▶ _Task goal_
Within the records, which lines hold the string "Cyclic"? Report each one by copying it.

▶ _Information shown_
====

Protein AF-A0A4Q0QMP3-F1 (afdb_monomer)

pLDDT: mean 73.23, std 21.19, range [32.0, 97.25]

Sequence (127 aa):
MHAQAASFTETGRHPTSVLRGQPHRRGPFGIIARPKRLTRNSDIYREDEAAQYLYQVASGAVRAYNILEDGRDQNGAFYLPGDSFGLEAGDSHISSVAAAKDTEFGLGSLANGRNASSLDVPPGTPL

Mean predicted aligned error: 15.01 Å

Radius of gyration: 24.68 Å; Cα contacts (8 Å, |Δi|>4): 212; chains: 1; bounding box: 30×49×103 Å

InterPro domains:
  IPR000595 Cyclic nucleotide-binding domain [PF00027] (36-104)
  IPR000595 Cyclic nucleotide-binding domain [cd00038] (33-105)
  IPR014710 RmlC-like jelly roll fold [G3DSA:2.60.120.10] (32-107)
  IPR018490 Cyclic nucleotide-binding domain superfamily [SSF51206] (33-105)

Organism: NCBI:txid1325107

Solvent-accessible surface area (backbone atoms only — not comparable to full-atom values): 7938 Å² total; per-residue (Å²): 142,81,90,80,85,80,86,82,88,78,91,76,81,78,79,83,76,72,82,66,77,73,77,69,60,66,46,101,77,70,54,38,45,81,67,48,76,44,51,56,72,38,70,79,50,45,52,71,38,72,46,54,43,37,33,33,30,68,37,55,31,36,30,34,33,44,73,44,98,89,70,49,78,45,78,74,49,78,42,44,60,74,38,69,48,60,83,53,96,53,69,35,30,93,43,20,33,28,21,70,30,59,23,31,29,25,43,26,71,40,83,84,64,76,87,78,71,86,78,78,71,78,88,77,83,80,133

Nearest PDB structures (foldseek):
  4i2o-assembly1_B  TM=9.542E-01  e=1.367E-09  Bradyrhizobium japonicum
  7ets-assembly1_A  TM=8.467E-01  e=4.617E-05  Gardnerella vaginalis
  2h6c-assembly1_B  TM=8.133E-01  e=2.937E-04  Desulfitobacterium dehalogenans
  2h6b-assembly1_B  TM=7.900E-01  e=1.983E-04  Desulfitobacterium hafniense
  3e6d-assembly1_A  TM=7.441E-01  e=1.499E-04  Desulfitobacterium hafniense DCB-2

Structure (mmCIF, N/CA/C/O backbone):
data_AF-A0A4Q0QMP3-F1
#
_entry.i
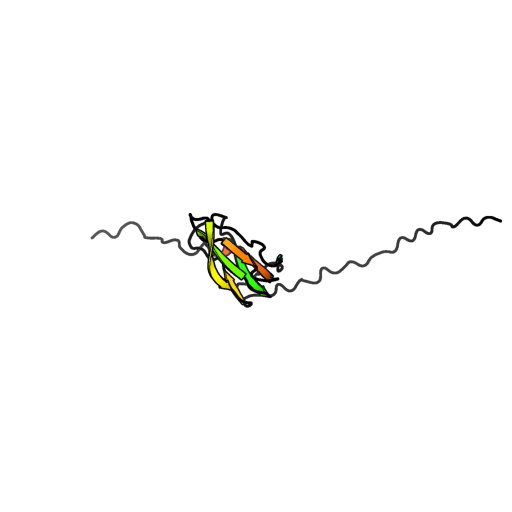d   AF-A0A4Q0QMP3-F1
#
loop_
_atom_site.group_PDB
_atom_site.id
_atom_site.type_symbol
_atom_site.label_atom_id
_atom_site.label_alt_id
_atom_site.label_comp_id
_atom_site.label_asym_id
_atom_site.label_entity_id
_atom_site.label_seq_id
_atom_site.pdbx_PDB_ins_code
_atom_site.Cartn_x
_atom_site.Cartn_y
_atom_site.Cartn_z
_atom_site.occupancy
_atom_site.B_iso_or_equiv
_atom_site.auth_seq_id
_atom_site.auth_comp_id
_atom_site.auth_asym_id
_atom_site.auth_atom_id
_atom_site.pdbx_PDB_model_num
ATOM 1 N N . MET A 1 1 ? 17.533 7.194 68.827 1.00 44.88 1 MET A N 1
ATOM 2 C CA . MET A 1 1 ? 16.272 6.982 68.087 1.00 44.88 1 MET A CA 1
ATOM 3 C C . MET A 1 1 ? 16.587 7.047 66.599 1.00 44.88 1 MET A C 1
ATOM 5 O O . MET A 1 1 ? 16.835 8.131 66.095 1.00 44.88 1 MET A O 1
ATOM 9 N N . HIS A 1 2 ? 16.692 5.901 65.929 1.00 38.38 2 HIS A N 1
ATOM 10 C CA . HIS A 1 2 ? 16.808 5.802 64.470 1.00 38.38 2 HIS A CA 1
ATOM 11 C C . HIS A 1 2 ? 16.038 4.539 64.076 1.00 38.38 2 HIS A C 1
ATOM 13 O O . HIS A 1 2 ? 16.374 3.451 64.538 1.00 38.38 2 HIS A O 1
ATOM 19 N N . ALA A 1 3 ? 14.940 4.706 63.340 1.00 38.81 3 ALA A N 1
ATOM 20 C CA . ALA A 1 3 ? 14.069 3.617 62.919 1.00 38.81 3 ALA A CA 1
ATOM 21 C C . ALA A 1 3 ? 14.635 2.971 61.648 1.00 38.81 3 ALA A C 1
ATOM 23 O O . ALA A 1 3 ? 14.908 3.660 60.667 1.00 38.81 3 ALA A O 1
ATOM 24 N N . GLN A 1 4 ? 14.807 1.652 61.682 1.00 39.44 4 GLN A N 1
ATOM 25 C CA . GLN A 1 4 ? 15.161 0.826 60.534 1.00 39.44 4 GLN A CA 1
ATOM 26 C C . GLN A 1 4 ? 13.870 0.218 59.975 1.00 39.44 4 GLN A C 1
ATOM 28 O O . GLN A 1 4 ? 13.134 -0.449 60.700 1.00 39.44 4 GLN A O 1
ATOM 33 N N . ALA A 1 5 ? 13.572 0.486 58.704 1.00 39.78 5 ALA A N 1
ATOM 34 C CA . ALA A 1 5 ? 12.452 -0.126 58.001 1.00 39.78 5 ALA A CA 1
ATOM 35 C C . ALA A 1 5 ? 12.831 -1.559 57.601 1.00 39.78 5 ALA A C 1
ATOM 37 O O . ALA A 1 5 ? 13.798 -1.771 56.869 1.00 39.78 5 ALA A O 1
ATOM 38 N N . ALA A 1 6 ? 12.083 -2.534 58.113 1.00 40.09 6 ALA A N 1
ATOM 39 C CA . ALA A 1 6 ? 12.196 -3.934 57.737 1.00 40.09 6 ALA A CA 1
ATOM 40 C C . ALA A 1 6 ? 11.494 -4.175 56.392 1.00 40.09 6 ALA A C 1
ATOM 42 O O . ALA A 1 6 ? 10.334 -3.807 56.204 1.00 40.09 6 ALA A O 1
ATOM 43 N N . SER A 1 7 ? 12.212 -4.803 55.465 1.00 36.12 7 SER A N 1
ATOM 44 C CA . SER A 1 7 ? 11.700 -5.287 54.185 1.00 36.12 7 SER A CA 1
ATOM 45 C C . SER A 1 7 ? 10.677 -6.400 54.412 1.00 36.12 7 SER A C 1
ATOM 47 O O . SER A 1 7 ? 10.986 -7.396 55.065 1.00 36.12 7 SER A O 1
ATOM 49 N N . PHE A 1 8 ? 9.477 -6.255 53.851 1.00 32.00 8 PHE A N 1
ATOM 50 C CA . PHE A 1 8 ? 8.446 -7.288 53.883 1.00 32.00 8 PHE A CA 1
ATOM 51 C C . PHE A 1 8 ? 8.415 -8.024 52.540 1.00 32.00 8 PHE A C 1
ATOM 53 O O . PHE A 1 8 ? 8.031 -7.469 51.512 1.00 32.00 8 PHE A O 1
ATOM 60 N N . THR A 1 9 ? 8.869 -9.274 52.544 1.00 40.97 9 THR A N 1
ATOM 61 C CA . THR A 1 9 ? 8.655 -10.235 51.460 1.00 40.97 9 THR A CA 1
ATOM 62 C C . THR A 1 9 ? 7.268 -10.839 51.599 1.00 40.97 9 THR A C 1
ATOM 64 O O . THR A 1 9 ? 7.039 -11.600 52.536 1.00 40.97 9 THR A O 1
ATOM 67 N N . GLU A 1 10 ? 6.378 -10.585 50.640 1.00 40.47 10 GLU A N 1
ATOM 68 C CA . GLU A 1 10 ? 5.155 -11.374 50.492 1.00 40.47 10 GLU A CA 1
ATOM 69 C C . GLU A 1 10 ? 5.062 -11.961 49.085 1.00 40.47 10 GLU A C 1
ATOM 71 O O . GLU A 1 10 ? 4.910 -11.279 48.073 1.00 40.47 10 GLU A O 1
ATOM 76 N N . THR A 1 11 ? 5.221 -13.281 49.048 1.00 47.91 11 THR A N 1
ATOM 77 C CA . THR A 1 11 ? 5.060 -14.125 47.870 1.00 47.91 11 THR A CA 1
ATOM 78 C C . THR A 1 11 ? 3.579 -14.482 47.766 1.00 47.91 11 THR A C 1
ATOM 80 O O . THR A 1 11 ? 3.113 -15.428 48.397 1.00 47.91 11 THR A O 1
ATOM 83 N N . GLY A 1 12 ? 2.825 -13.692 47.002 1.00 37.03 12 GLY A N 1
ATOM 84 C CA . GLY A 1 12 ? 1.402 -13.904 46.734 1.00 37.03 12 GLY A CA 1
ATOM 85 C C . GLY A 1 12 ? 1.177 -14.610 45.398 1.00 37.03 12 GLY A C 1
ATOM 86 O O . GLY A 1 12 ? 1.486 -14.086 44.334 1.00 37.03 12 GLY A O 1
ATOM 87 N N . ARG A 1 13 ? 0.644 -15.826 45.475 1.00 46.19 13 ARG A N 1
ATOM 88 C CA . ARG A 1 13 ? 0.285 -16.729 44.376 1.00 46.19 13 ARG A CA 1
ATOM 89 C C . ARG A 1 13 ? -0.740 -16.106 43.409 1.00 46.19 13 ARG A C 1
ATOM 91 O O . ARG A 1 13 ? -1.762 -15.620 43.865 1.00 46.19 13 ARG A O 1
ATOM 98 N N . HIS A 1 14 ? -0.458 -16.238 42.106 1.00 41.12 14 HIS A N 1
ATOM 99 C CA . HIS A 1 14 ? -1.329 -16.216 40.908 1.00 41.12 14 HIS A CA 1
ATOM 100 C C . HIS A 1 14 ? -2.469 -15.174 40.818 1.00 41.12 14 HIS A C 1
ATOM 102 O O . HIS A 1 14 ? -3.371 -15.118 41.645 1.00 41.12 14 HIS A O 1
ATOM 108 N N . PRO A 1 15 ? -2.590 -14.525 39.650 1.00 38.69 15 PRO A N 1
ATOM 109 C CA . PRO A 1 15 ? -3.565 -15.096 38.724 1.00 38.69 15 PRO A CA 1
ATOM 110 C C . PRO A 1 15 ? -2.905 -15.572 37.433 1.00 38.69 15 PRO A C 1
ATOM 112 O O . PRO A 1 15 ? -2.197 -14.842 36.743 1.00 38.69 15 PRO A O 1
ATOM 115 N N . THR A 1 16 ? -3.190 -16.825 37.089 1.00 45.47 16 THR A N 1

====

▶ _Output below_
  IPR000595 Cyclic nucleotide-binding domain [PF00027] (36-104)
  IPR000595 Cyclic nucleotide-binding domain [cd00038] (33-105)
  IPR018490 Cyclic nucleotide-binding domain superfamily [SSF51206] (33-105)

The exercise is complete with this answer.